** Opening RECORDS FOR THE EXERCISE block **

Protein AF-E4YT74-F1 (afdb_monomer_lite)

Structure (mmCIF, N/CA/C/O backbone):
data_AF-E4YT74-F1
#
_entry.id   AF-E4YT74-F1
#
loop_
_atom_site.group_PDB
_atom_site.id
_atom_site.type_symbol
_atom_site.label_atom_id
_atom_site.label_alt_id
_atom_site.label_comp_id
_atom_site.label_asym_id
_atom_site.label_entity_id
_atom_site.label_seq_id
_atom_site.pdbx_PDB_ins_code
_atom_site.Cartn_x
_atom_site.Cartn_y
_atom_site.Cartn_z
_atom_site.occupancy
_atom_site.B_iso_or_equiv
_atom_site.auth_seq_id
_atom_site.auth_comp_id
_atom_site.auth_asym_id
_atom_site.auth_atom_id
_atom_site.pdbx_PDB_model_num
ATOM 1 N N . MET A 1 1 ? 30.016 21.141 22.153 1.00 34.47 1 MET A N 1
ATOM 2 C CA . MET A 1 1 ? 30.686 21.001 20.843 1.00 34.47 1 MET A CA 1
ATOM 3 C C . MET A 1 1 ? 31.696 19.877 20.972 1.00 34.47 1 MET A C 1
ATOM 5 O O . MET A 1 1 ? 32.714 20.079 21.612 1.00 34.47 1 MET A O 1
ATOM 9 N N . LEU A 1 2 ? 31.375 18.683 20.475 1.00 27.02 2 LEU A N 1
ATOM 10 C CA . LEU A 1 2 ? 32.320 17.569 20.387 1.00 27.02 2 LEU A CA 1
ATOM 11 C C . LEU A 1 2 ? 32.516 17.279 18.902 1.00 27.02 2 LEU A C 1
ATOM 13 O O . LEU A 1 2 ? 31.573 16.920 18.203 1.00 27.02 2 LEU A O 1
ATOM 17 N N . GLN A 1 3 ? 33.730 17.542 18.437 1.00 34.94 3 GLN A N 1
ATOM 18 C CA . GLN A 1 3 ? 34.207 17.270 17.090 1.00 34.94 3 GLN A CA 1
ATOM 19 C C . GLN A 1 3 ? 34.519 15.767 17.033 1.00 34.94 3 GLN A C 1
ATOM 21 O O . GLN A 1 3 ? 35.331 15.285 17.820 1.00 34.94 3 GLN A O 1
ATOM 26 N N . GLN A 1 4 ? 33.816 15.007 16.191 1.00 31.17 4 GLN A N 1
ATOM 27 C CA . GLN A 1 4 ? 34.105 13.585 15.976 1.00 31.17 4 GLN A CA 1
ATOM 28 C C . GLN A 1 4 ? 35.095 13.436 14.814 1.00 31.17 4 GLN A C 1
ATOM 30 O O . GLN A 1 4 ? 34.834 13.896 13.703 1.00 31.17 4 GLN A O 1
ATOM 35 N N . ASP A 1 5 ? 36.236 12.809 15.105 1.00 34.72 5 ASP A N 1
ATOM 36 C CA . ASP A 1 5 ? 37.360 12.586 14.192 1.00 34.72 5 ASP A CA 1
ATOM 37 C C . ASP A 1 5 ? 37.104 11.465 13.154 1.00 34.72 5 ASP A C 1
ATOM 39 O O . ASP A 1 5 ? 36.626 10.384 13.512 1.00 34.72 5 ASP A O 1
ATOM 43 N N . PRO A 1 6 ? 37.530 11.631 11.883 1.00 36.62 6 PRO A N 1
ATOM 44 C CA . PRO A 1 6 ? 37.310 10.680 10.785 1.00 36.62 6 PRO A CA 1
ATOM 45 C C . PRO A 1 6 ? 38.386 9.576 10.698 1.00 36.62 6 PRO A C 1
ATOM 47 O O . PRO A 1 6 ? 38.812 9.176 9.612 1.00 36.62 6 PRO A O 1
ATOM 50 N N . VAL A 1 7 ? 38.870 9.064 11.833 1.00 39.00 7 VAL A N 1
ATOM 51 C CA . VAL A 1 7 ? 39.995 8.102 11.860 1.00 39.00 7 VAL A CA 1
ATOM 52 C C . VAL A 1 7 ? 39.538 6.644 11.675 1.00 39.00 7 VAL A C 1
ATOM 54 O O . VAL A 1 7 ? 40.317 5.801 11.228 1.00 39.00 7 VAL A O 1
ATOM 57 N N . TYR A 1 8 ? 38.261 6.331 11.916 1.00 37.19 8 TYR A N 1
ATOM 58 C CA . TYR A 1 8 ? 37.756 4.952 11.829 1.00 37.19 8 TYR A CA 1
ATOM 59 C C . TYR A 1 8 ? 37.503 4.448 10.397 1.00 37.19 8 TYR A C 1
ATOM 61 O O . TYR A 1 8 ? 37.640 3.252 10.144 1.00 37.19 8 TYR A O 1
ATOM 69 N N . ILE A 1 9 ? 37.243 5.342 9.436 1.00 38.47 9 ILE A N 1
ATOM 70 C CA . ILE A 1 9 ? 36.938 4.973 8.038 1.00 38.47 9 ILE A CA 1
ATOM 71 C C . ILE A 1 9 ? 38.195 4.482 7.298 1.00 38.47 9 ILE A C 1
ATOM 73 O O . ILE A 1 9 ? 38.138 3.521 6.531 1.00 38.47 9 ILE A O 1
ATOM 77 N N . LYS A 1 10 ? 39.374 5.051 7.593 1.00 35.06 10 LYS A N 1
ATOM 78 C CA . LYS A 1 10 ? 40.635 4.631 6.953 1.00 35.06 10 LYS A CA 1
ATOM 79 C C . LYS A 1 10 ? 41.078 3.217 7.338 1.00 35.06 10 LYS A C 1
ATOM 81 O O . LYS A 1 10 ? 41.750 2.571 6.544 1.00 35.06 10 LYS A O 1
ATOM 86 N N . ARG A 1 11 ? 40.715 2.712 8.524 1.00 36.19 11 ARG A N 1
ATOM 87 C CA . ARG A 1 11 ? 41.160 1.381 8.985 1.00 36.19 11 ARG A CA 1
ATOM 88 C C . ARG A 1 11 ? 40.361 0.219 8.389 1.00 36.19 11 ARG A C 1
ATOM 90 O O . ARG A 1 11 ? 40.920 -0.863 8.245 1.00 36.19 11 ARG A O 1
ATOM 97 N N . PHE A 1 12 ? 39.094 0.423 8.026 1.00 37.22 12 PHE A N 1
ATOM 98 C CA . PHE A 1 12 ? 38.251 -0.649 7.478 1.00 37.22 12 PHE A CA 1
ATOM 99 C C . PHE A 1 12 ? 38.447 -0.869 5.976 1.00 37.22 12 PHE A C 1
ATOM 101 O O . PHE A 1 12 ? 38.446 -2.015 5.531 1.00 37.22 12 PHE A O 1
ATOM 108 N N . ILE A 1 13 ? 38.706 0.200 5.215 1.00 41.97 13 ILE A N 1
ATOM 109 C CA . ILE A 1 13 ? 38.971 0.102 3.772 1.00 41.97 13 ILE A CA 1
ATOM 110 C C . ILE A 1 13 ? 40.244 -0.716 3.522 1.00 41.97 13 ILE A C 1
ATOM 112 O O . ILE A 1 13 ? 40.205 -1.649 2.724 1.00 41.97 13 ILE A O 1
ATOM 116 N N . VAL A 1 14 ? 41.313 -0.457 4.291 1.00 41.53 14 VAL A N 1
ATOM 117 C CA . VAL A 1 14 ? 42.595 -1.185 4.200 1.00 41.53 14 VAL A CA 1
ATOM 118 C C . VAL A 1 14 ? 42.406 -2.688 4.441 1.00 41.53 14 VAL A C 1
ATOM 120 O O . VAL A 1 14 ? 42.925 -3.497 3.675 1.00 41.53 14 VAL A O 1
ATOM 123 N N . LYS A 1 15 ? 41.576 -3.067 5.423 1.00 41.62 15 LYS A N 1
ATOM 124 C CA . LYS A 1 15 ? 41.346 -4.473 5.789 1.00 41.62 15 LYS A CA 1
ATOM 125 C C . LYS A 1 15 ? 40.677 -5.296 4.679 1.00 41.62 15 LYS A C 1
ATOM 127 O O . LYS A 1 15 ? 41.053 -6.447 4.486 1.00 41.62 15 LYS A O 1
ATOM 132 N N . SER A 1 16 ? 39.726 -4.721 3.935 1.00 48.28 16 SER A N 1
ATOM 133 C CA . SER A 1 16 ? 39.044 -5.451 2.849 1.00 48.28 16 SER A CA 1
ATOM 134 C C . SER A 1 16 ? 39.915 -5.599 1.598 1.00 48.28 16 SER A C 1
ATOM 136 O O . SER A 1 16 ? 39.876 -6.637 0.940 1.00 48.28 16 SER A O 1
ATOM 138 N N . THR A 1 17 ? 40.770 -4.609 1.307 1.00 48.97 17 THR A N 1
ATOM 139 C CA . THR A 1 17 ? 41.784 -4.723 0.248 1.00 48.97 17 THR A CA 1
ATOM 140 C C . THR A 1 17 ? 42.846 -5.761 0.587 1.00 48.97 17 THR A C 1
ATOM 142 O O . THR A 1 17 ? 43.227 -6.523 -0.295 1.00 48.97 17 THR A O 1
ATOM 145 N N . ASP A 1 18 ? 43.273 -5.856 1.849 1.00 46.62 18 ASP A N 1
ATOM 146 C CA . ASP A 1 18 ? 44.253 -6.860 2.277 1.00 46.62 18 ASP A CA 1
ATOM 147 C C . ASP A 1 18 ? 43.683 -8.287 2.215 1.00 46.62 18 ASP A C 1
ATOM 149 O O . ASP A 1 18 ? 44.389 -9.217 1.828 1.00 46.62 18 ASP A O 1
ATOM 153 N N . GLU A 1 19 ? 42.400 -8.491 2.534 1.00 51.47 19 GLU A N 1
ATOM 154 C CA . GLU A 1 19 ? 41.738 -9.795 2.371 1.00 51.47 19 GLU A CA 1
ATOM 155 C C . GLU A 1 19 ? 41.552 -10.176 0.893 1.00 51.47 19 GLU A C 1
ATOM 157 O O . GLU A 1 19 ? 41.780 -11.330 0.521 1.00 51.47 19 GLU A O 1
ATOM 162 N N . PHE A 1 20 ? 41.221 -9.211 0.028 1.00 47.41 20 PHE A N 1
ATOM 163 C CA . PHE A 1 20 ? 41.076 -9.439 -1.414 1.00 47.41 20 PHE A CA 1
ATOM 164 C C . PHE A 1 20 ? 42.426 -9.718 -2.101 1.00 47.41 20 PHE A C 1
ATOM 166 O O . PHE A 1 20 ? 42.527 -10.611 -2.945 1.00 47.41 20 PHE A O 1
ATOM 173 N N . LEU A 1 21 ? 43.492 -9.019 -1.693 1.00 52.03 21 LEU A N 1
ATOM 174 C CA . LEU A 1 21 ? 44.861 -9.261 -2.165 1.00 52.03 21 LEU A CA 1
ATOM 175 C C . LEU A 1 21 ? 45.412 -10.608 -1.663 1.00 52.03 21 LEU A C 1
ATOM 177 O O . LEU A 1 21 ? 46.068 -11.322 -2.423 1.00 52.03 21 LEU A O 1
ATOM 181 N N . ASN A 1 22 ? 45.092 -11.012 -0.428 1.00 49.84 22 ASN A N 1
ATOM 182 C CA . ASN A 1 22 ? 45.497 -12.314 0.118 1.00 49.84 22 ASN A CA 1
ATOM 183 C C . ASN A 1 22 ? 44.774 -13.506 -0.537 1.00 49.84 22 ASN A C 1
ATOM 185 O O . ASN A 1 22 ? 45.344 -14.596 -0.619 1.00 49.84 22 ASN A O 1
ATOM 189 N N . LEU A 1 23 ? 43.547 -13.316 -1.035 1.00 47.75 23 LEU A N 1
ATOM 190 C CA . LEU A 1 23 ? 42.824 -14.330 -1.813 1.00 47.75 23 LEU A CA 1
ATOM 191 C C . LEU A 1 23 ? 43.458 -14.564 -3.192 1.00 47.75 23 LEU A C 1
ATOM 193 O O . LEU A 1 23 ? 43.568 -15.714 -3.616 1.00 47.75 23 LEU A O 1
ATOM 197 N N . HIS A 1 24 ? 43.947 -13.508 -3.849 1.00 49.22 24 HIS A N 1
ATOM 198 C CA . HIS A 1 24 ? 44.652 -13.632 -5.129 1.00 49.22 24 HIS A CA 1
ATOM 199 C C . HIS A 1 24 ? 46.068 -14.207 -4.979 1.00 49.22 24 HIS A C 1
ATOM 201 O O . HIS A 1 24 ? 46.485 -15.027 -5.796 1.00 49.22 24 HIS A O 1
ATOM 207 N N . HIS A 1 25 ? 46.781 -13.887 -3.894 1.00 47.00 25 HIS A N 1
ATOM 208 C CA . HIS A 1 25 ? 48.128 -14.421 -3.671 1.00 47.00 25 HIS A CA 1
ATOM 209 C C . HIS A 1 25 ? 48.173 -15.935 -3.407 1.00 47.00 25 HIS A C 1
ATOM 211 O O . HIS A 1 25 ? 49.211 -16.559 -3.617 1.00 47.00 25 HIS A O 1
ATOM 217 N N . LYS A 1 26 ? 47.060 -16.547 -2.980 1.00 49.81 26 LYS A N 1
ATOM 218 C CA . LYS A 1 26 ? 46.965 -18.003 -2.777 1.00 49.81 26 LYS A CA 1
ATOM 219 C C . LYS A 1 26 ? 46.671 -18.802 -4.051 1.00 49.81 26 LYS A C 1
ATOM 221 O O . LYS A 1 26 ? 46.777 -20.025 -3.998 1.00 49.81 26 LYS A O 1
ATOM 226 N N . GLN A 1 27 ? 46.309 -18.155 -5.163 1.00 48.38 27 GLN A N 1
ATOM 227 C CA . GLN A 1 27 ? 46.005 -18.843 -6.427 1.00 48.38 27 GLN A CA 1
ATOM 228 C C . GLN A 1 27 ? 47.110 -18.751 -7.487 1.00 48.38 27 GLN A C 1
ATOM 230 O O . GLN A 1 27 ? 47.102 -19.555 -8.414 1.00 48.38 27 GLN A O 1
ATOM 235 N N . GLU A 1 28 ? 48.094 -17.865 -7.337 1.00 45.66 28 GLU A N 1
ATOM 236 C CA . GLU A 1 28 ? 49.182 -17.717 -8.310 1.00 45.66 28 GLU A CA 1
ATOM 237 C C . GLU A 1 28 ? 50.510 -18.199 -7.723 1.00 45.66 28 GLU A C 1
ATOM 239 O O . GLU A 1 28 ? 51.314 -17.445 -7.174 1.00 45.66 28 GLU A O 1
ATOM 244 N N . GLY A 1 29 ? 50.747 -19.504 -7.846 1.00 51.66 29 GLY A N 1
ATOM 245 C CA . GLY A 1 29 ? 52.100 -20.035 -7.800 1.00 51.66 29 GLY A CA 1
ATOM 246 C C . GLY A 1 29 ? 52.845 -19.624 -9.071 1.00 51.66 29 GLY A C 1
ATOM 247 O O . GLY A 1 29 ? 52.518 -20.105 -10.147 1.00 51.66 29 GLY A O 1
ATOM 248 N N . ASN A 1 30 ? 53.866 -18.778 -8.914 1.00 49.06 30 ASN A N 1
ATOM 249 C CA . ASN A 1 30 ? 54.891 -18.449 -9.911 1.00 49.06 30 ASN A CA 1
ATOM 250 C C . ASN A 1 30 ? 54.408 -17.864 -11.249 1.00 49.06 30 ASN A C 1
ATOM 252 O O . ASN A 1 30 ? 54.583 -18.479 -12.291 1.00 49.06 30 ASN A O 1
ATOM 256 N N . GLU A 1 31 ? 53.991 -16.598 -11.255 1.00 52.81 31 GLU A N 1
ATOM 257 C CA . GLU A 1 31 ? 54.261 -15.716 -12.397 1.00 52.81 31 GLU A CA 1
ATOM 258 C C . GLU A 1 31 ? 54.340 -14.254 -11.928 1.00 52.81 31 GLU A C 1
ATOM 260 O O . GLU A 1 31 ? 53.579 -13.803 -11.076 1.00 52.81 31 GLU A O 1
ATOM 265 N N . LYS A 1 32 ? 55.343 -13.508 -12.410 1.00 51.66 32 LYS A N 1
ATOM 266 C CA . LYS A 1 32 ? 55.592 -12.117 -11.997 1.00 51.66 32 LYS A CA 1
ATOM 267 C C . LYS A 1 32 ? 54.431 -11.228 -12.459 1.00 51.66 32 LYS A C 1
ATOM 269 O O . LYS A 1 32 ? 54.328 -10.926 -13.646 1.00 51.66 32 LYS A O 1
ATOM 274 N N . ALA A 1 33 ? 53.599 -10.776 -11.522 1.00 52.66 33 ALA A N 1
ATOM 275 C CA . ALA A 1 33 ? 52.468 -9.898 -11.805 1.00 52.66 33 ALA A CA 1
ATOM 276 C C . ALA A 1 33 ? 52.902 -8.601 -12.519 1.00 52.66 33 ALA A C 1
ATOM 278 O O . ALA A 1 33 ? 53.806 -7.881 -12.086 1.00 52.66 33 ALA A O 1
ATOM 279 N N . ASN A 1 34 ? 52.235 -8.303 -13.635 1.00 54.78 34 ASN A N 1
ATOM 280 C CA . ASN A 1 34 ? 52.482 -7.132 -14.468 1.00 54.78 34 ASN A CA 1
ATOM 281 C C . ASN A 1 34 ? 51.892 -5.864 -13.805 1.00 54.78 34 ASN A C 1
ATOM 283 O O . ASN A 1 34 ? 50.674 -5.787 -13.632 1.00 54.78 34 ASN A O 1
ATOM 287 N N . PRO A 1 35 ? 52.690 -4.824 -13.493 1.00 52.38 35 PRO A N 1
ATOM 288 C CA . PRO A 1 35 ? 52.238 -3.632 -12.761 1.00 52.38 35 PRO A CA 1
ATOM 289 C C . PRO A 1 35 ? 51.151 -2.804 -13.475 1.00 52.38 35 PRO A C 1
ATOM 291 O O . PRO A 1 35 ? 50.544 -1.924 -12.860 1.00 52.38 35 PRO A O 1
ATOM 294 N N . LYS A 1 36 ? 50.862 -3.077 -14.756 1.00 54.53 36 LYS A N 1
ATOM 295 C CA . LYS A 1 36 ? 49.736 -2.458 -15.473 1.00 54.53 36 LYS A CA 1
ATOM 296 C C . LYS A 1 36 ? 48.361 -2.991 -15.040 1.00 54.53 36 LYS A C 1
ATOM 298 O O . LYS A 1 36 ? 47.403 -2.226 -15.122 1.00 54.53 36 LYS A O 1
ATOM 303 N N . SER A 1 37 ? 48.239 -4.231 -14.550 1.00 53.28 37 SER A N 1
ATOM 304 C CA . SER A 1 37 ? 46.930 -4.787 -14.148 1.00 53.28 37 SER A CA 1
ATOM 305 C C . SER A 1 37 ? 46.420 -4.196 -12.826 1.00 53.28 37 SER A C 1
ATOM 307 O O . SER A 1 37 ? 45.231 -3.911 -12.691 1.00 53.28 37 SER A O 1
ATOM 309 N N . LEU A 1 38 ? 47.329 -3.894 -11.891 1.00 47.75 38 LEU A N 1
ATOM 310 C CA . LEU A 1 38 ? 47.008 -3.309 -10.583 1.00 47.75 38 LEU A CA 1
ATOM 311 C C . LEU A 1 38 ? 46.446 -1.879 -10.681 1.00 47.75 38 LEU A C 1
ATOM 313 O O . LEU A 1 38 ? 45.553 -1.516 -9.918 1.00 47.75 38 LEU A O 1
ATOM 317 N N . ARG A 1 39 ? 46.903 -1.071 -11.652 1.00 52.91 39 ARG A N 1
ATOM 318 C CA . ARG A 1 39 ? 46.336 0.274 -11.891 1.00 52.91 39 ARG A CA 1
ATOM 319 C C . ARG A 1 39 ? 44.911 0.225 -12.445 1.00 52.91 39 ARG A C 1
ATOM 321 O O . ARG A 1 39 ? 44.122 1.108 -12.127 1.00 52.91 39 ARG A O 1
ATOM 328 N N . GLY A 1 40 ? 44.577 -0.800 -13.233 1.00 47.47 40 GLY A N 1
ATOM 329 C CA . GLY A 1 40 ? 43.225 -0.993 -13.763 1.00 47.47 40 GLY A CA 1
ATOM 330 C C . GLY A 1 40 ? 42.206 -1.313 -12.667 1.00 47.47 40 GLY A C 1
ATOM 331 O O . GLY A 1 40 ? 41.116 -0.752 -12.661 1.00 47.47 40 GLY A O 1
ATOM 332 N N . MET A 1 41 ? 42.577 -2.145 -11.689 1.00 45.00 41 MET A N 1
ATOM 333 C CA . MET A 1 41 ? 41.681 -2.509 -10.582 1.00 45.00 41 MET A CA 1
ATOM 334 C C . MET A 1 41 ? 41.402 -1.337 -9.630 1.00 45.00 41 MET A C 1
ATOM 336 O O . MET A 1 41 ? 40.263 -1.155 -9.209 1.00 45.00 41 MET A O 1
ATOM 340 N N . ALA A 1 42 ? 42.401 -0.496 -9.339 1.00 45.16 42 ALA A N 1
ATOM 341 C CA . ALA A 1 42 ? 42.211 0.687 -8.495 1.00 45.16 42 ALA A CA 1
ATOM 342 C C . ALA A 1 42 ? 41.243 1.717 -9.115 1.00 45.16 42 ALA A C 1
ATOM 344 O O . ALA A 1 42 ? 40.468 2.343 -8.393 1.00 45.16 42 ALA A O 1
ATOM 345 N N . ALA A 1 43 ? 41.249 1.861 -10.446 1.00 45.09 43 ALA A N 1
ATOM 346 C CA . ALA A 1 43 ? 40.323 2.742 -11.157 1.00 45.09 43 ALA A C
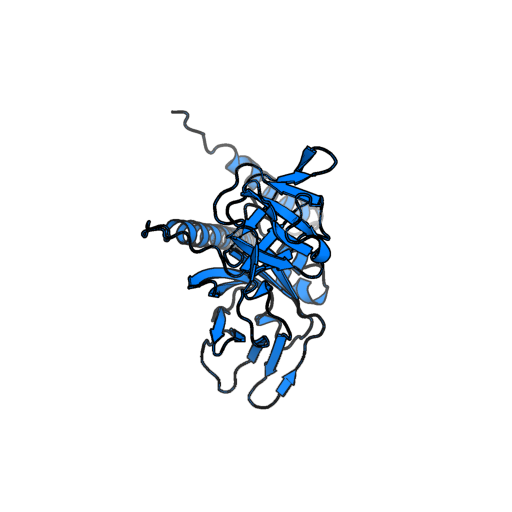A 1
ATOM 347 C C . ALA A 1 43 ? 38.872 2.235 -11.075 1.00 45.09 43 ALA A C 1
ATOM 349 O O . ALA A 1 43 ? 37.978 3.008 -10.744 1.00 45.09 43 ALA A O 1
ATOM 350 N N . VAL A 1 44 ? 38.657 0.928 -11.269 1.00 45.72 44 VAL A N 1
ATOM 351 C CA . VAL A 1 44 ? 37.324 0.301 -11.181 1.00 45.72 44 VAL A CA 1
ATOM 352 C C . VAL A 1 44 ? 36.743 0.399 -9.765 1.00 45.72 44 VAL A C 1
ATOM 354 O O . VAL A 1 44 ? 35.557 0.675 -9.600 1.00 45.72 44 VAL A O 1
ATOM 357 N N . VAL A 1 45 ? 37.573 0.233 -8.728 1.00 44.41 45 VAL A N 1
ATOM 358 C CA . VAL A 1 45 ? 37.136 0.396 -7.329 1.00 44.41 45 VAL A CA 1
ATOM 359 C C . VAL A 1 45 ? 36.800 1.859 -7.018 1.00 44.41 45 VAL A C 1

** Closing RECORDS FOR THE EXERCISE block **

*WORK TASK*. Take the line above containing "ATOM 10 C CA", the line containing "ATOM 21 O O", and all lines in between, and copy them exactly without anything else.

*WRITTEN SOLUTION*.
ATOM 10 C CA . LEU A 1 2 ? 32.320 17.569 20.387 1.00 27.02 2 LEU A CA 1
ATOM 11 C C . LEU A 1 2 ? 32.516 17.279 18.902 1.00 27.02 2 LEU A C 1
ATOM 13 O O . LEU A 1 2 ? 31.573 16.920 18.203 1.00 27.02 2 LEU A O 1
ATOM 17 N N . GLN A 1 3 ? 33.730 17.542 18.437 1.00 34.94 3 GLN A N 1
ATOM 18 C CA . GLN A 1 3 ? 34.207 17.270 17.090 1.00 34.94 3 GLN A CA 1
ATOM 19 C C . GLN A 1 3 ? 34.519 15.767 17.033 1.00 34.94 3 GLN A C 1
ATOM 21 O O . GLN A 1 3 ? 35.331 15.285 17.820 1.00 34.94 3 GLN A O 1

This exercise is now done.